* [Exercise directions]: Look through the data below for the line with "ATOM 13 O O" and the line with "ATOM 79 N N", then output those two and all lines in between, exactly as written.

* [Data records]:
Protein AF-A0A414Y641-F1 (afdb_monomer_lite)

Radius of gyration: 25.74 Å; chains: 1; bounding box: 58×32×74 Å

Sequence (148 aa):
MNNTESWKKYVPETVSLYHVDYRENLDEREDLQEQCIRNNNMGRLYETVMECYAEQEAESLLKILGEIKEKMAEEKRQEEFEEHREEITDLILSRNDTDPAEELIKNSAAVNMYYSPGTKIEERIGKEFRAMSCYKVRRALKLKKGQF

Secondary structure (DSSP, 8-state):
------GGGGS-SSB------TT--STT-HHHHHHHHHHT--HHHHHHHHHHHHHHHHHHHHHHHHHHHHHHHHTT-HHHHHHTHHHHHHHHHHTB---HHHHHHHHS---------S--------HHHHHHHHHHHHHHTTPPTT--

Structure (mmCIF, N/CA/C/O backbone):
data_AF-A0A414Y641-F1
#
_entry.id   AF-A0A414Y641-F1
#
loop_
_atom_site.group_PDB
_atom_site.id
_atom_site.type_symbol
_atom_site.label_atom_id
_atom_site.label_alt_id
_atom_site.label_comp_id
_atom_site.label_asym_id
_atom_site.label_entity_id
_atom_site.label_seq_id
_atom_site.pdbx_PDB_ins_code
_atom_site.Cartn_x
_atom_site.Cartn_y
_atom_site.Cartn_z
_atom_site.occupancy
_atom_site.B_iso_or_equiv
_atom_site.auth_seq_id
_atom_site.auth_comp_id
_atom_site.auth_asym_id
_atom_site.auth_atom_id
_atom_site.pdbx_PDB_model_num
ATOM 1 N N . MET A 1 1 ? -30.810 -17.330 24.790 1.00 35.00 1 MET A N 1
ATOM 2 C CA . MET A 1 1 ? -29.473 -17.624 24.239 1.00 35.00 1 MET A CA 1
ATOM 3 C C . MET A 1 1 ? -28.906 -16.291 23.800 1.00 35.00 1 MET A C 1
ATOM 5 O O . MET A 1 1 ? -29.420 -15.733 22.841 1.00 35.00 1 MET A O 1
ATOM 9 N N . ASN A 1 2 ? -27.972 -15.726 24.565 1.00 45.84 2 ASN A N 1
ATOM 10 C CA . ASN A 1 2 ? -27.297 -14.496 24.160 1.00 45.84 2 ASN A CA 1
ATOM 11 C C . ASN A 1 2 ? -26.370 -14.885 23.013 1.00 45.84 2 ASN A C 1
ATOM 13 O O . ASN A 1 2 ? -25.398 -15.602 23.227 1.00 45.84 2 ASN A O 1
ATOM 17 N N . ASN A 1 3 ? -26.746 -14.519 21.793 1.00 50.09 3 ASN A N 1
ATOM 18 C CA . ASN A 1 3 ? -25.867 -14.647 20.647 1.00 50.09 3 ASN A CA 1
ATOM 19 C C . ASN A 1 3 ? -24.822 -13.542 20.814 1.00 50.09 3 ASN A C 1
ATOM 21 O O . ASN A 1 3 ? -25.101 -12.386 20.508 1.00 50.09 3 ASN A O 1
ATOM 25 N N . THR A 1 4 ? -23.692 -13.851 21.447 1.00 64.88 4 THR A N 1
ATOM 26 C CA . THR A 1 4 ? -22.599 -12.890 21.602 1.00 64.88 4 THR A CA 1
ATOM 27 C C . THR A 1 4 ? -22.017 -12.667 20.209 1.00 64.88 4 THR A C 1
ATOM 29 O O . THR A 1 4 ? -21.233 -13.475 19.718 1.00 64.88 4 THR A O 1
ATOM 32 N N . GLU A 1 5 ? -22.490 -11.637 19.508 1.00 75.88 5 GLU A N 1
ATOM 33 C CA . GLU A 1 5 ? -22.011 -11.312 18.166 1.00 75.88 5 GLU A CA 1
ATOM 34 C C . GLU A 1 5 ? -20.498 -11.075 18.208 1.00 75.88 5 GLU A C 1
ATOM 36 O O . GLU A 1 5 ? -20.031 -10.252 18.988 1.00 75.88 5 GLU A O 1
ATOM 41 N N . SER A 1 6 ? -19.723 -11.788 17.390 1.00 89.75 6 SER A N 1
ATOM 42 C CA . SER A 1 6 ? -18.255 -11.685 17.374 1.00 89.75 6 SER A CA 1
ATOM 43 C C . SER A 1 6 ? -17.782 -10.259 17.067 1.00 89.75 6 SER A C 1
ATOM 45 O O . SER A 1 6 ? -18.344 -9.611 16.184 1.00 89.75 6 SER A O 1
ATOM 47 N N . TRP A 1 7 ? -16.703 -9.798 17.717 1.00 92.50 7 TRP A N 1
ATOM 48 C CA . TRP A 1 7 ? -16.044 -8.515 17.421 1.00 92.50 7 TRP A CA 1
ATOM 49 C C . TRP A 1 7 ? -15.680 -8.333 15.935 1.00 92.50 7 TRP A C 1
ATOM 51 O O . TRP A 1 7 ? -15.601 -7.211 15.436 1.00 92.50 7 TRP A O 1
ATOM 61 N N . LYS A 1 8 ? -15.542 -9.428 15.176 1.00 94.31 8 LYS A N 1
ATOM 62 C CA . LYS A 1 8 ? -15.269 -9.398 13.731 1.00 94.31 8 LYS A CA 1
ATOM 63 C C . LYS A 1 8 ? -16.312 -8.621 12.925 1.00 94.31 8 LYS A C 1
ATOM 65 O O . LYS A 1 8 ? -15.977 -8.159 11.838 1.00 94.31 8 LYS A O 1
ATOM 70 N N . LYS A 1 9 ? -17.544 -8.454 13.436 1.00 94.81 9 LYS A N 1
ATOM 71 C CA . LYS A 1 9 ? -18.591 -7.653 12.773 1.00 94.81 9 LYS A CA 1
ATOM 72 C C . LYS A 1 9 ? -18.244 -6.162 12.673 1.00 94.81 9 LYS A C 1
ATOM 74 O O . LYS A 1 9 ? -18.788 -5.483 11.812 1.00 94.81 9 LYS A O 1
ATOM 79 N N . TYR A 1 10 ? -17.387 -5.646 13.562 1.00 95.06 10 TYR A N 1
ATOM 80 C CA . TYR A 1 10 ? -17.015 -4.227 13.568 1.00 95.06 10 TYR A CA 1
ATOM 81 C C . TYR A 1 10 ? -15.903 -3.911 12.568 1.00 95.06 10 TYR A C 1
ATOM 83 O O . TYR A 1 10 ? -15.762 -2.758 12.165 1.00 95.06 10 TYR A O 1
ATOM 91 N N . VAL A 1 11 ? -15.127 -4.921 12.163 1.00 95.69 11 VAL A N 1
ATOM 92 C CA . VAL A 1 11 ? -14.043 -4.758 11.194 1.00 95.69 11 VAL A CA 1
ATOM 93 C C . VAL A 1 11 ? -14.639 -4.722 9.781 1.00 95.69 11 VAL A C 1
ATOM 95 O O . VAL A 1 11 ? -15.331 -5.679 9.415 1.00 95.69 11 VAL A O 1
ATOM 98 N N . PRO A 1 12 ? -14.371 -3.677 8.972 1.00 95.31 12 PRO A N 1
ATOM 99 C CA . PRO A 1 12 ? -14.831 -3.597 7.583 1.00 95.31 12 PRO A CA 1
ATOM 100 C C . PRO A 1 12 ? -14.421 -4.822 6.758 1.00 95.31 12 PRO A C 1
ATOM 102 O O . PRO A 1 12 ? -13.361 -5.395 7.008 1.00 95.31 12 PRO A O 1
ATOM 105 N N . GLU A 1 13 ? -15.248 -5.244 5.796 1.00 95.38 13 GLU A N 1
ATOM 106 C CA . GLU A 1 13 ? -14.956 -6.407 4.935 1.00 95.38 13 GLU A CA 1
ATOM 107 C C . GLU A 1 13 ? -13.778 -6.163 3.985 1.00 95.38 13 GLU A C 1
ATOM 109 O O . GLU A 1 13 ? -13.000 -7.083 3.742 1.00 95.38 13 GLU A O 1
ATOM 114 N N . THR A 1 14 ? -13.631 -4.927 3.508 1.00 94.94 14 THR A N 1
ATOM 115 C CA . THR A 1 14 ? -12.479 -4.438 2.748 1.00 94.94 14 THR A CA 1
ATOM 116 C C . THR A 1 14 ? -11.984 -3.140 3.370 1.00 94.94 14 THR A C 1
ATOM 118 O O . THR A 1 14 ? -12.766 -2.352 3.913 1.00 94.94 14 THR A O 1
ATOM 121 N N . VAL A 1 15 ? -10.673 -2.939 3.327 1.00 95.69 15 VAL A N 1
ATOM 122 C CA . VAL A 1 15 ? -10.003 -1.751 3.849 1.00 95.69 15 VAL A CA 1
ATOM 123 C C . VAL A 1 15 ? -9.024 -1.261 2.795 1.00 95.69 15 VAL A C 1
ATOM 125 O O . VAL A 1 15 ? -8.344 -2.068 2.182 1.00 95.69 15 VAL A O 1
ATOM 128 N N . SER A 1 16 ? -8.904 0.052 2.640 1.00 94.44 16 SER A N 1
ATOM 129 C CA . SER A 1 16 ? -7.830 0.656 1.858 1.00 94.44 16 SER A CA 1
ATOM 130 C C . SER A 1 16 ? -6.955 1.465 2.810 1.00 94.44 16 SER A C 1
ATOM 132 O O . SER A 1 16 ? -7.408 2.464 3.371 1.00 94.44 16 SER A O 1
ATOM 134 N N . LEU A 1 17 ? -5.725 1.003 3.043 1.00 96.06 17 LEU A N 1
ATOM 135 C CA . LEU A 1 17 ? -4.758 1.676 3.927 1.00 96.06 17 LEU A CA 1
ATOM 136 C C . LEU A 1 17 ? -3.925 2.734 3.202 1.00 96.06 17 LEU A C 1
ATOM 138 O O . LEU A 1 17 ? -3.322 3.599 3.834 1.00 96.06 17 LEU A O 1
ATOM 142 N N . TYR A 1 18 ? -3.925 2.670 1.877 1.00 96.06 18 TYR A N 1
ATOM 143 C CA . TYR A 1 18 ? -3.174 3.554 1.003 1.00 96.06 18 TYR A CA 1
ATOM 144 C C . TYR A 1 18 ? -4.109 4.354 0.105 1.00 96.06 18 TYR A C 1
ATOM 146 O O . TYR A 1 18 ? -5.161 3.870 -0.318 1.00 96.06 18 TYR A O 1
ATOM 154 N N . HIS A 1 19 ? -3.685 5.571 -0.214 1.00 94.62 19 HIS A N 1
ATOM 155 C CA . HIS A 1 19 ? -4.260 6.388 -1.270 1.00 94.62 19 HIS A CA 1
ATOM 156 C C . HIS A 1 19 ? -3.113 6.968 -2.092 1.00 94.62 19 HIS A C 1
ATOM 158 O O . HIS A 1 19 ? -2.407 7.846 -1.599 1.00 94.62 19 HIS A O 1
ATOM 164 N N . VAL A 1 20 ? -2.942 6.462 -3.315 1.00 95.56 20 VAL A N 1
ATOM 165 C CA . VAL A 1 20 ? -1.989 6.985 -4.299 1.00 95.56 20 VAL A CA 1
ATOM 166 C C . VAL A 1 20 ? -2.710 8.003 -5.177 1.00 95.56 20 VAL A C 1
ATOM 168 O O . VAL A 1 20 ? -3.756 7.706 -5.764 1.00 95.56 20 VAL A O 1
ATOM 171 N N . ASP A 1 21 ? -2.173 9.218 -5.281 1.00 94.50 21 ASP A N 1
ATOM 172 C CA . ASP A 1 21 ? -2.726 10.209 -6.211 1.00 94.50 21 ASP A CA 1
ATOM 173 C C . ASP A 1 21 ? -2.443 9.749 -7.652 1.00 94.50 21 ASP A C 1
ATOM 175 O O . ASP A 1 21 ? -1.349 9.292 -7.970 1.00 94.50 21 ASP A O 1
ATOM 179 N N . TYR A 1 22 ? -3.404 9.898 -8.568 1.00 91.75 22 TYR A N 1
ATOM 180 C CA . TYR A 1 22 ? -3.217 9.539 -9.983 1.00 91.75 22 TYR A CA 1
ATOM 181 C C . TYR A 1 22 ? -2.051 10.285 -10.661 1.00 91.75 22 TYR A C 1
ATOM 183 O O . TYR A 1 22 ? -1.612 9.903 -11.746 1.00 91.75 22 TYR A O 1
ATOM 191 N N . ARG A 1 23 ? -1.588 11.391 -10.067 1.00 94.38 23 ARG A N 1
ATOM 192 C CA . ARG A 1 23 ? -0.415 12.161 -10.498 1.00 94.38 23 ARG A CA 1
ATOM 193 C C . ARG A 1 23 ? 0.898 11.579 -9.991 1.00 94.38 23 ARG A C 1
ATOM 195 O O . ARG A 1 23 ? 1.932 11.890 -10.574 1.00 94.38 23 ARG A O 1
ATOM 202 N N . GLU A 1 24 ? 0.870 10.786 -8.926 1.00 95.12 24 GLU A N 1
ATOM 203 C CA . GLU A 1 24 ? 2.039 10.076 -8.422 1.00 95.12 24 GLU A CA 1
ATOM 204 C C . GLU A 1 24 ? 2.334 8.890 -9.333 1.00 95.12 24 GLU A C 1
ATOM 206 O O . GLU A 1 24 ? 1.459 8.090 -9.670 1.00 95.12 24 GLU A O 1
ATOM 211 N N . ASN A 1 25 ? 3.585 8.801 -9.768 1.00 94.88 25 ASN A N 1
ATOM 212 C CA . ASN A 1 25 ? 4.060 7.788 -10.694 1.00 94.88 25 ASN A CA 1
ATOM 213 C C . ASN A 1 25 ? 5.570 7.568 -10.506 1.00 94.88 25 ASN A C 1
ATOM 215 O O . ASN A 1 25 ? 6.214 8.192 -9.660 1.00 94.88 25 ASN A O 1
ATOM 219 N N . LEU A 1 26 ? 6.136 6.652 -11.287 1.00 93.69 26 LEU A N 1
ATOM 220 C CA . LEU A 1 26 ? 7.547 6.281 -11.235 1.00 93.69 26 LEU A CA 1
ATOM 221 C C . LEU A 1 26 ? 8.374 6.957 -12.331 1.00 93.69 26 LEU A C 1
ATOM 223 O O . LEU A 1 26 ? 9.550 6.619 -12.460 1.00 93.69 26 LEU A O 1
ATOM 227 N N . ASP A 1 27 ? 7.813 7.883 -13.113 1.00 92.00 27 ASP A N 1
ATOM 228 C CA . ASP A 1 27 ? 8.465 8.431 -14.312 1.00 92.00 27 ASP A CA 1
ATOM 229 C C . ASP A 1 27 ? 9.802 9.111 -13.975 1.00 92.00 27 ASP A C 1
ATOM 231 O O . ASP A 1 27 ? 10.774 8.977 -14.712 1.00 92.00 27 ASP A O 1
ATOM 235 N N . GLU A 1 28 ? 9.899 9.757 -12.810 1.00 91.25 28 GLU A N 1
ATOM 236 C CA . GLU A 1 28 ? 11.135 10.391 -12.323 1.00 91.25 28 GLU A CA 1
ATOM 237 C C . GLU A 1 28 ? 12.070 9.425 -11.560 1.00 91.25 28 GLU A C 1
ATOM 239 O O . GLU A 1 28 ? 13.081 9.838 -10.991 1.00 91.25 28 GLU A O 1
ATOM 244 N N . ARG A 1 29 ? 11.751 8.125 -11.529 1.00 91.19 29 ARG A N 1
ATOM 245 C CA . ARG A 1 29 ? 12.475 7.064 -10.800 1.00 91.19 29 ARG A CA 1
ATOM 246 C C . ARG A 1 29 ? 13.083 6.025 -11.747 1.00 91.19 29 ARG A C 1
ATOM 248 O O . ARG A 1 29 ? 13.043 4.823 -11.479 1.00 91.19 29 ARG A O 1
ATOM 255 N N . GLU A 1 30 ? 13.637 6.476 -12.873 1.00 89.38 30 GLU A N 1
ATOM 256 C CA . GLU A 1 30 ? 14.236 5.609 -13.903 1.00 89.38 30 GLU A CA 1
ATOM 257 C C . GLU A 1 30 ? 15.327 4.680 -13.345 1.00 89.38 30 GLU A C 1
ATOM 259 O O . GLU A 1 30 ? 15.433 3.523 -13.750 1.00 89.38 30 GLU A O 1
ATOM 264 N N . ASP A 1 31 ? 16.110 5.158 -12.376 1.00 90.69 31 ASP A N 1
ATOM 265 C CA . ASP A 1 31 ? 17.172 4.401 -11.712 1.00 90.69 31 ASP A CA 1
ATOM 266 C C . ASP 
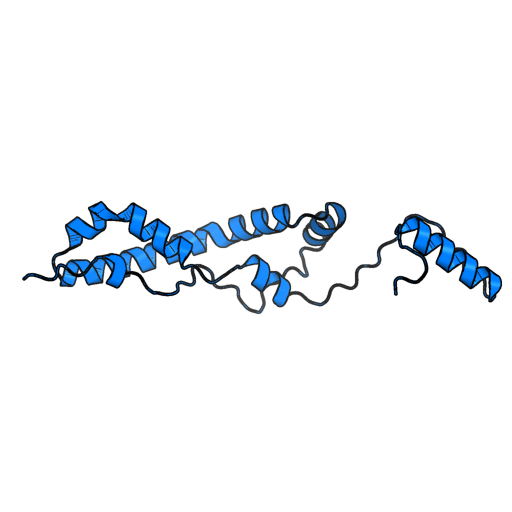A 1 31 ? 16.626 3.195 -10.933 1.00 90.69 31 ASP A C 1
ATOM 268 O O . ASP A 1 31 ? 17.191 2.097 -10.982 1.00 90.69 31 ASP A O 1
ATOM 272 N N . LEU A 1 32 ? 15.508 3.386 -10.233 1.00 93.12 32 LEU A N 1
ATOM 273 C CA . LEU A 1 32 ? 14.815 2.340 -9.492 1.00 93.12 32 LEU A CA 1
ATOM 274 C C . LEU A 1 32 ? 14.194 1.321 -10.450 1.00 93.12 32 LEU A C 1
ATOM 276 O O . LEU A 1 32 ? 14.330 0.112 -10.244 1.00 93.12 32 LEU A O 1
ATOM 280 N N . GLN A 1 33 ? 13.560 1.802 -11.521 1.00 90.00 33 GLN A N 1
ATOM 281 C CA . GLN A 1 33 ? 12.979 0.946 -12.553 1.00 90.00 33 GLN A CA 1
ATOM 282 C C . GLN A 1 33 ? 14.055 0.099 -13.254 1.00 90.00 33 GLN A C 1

* [Task response]:
ATOM 13 O O . ASN A 1 2 ? -25.398 -15.602 23.227 1.00 45.84 2 ASN A O 1
ATOM 17 N N . ASN A 1 3 ? -26.746 -14.519 21.793 1.00 50.09 3 ASN A N 1
ATOM 18 C CA . ASN A 1 3 ? -25.867 -14.647 20.647 1.00 50.09 3 ASN A CA 1
ATOM 19 C C . ASN A 1 3 ? -24.822 -13.542 20.814 1.00 50.09 3 ASN A C 1
ATOM 21 O O . ASN A 1 3 ? -25.101 -12.386 20.508 1.00 50.09 3 ASN A O 1
ATOM 25 N N . THR A 1 4 ? -23.692 -13.851 21.447 1.00 64.88 4 THR A N 1
ATOM 26 C CA . THR A 1 4 ? -22.599 -12.890 21.602 1.00 64.88 4 THR A CA 1
ATOM 27 C C . THR A 1 4 ? -22.017 -12.667 20.209 1.00 64.88 4 THR A C 1
ATOM 29 O O . THR A 1 4 ? -21.233 -13.475 19.718 1.00 64.88 4 THR A O 1
ATOM 32 N N . GLU A 1 5 ? -22.490 -11.637 19.508 1.00 75.88 5 GLU A N 1
ATOM 33 C CA . GLU A 1 5 ? -22.011 -11.312 18.166 1.00 75.88 5 GLU A CA 1
ATOM 34 C C . GLU A 1 5 ? -20.498 -11.075 18.208 1.00 75.88 5 GLU A C 1
ATOM 36 O O . GLU A 1 5 ? -20.031 -10.252 18.988 1.00 75.88 5 GLU A O 1
ATOM 41 N N . SER A 1 6 ? -19.723 -11.788 17.390 1.00 89.75 6 SER A N 1
ATOM 42 C CA . SER A 1 6 ? -18.255 -11.685 17.374 1.00 89.75 6 SER A CA 1
ATOM 43 C C . SER A 1 6 ? -17.782 -10.259 17.067 1.00 89.75 6 SER A C 1
ATOM 45 O O . SER A 1 6 ? -18.344 -9.611 16.184 1.00 89.75 6 SER A O 1
ATOM 47 N N . TRP A 1 7 ? -16.703 -9.798 17.717 1.00 92.50 7 TRP A N 1
ATOM 48 C CA . TRP A 1 7 ? -16.044 -8.515 17.421 1.00 92.50 7 TRP A CA 1
ATOM 49 C C . TRP A 1 7 ? -15.680 -8.333 15.935 1.00 92.50 7 TRP A C 1
ATOM 51 O O . TRP A 1 7 ? -15.601 -7.211 15.436 1.00 92.50 7 TRP A O 1
ATOM 61 N N . LYS A 1 8 ? -15.542 -9.428 15.176 1.00 94.31 8 LYS A N 1
ATOM 62 C CA . LYS A 1 8 ? -15.269 -9.398 13.731 1.00 94.31 8 LYS A CA 1
ATOM 63 C C . LYS A 1 8 ? -16.312 -8.621 12.925 1.00 94.31 8 LYS A C 1
ATOM 65 O O . LYS A 1 8 ? -15.977 -8.159 11.838 1.00 94.31 8 LYS A O 1
ATOM 70 N N . LYS A 1 9 ? -17.544 -8.454 13.436 1.00 94.81 9 LYS A N 1
ATOM 71 C CA . LYS A 1 9 ? -18.591 -7.653 12.773 1.00 94.81 9 LYS A CA 1
ATOM 72 C C . LYS A 1 9 ? -18.244 -6.162 12.673 1.00 94.81 9 LYS A C 1
ATOM 74 O O . LYS A 1 9 ? -18.788 -5.483 11.812 1.00 94.81 9 LYS A O 1
ATOM 79 N N . TYR A 1 10 ? -17.387 -5.646 13.562 1.00 95.06 10 TYR A N 1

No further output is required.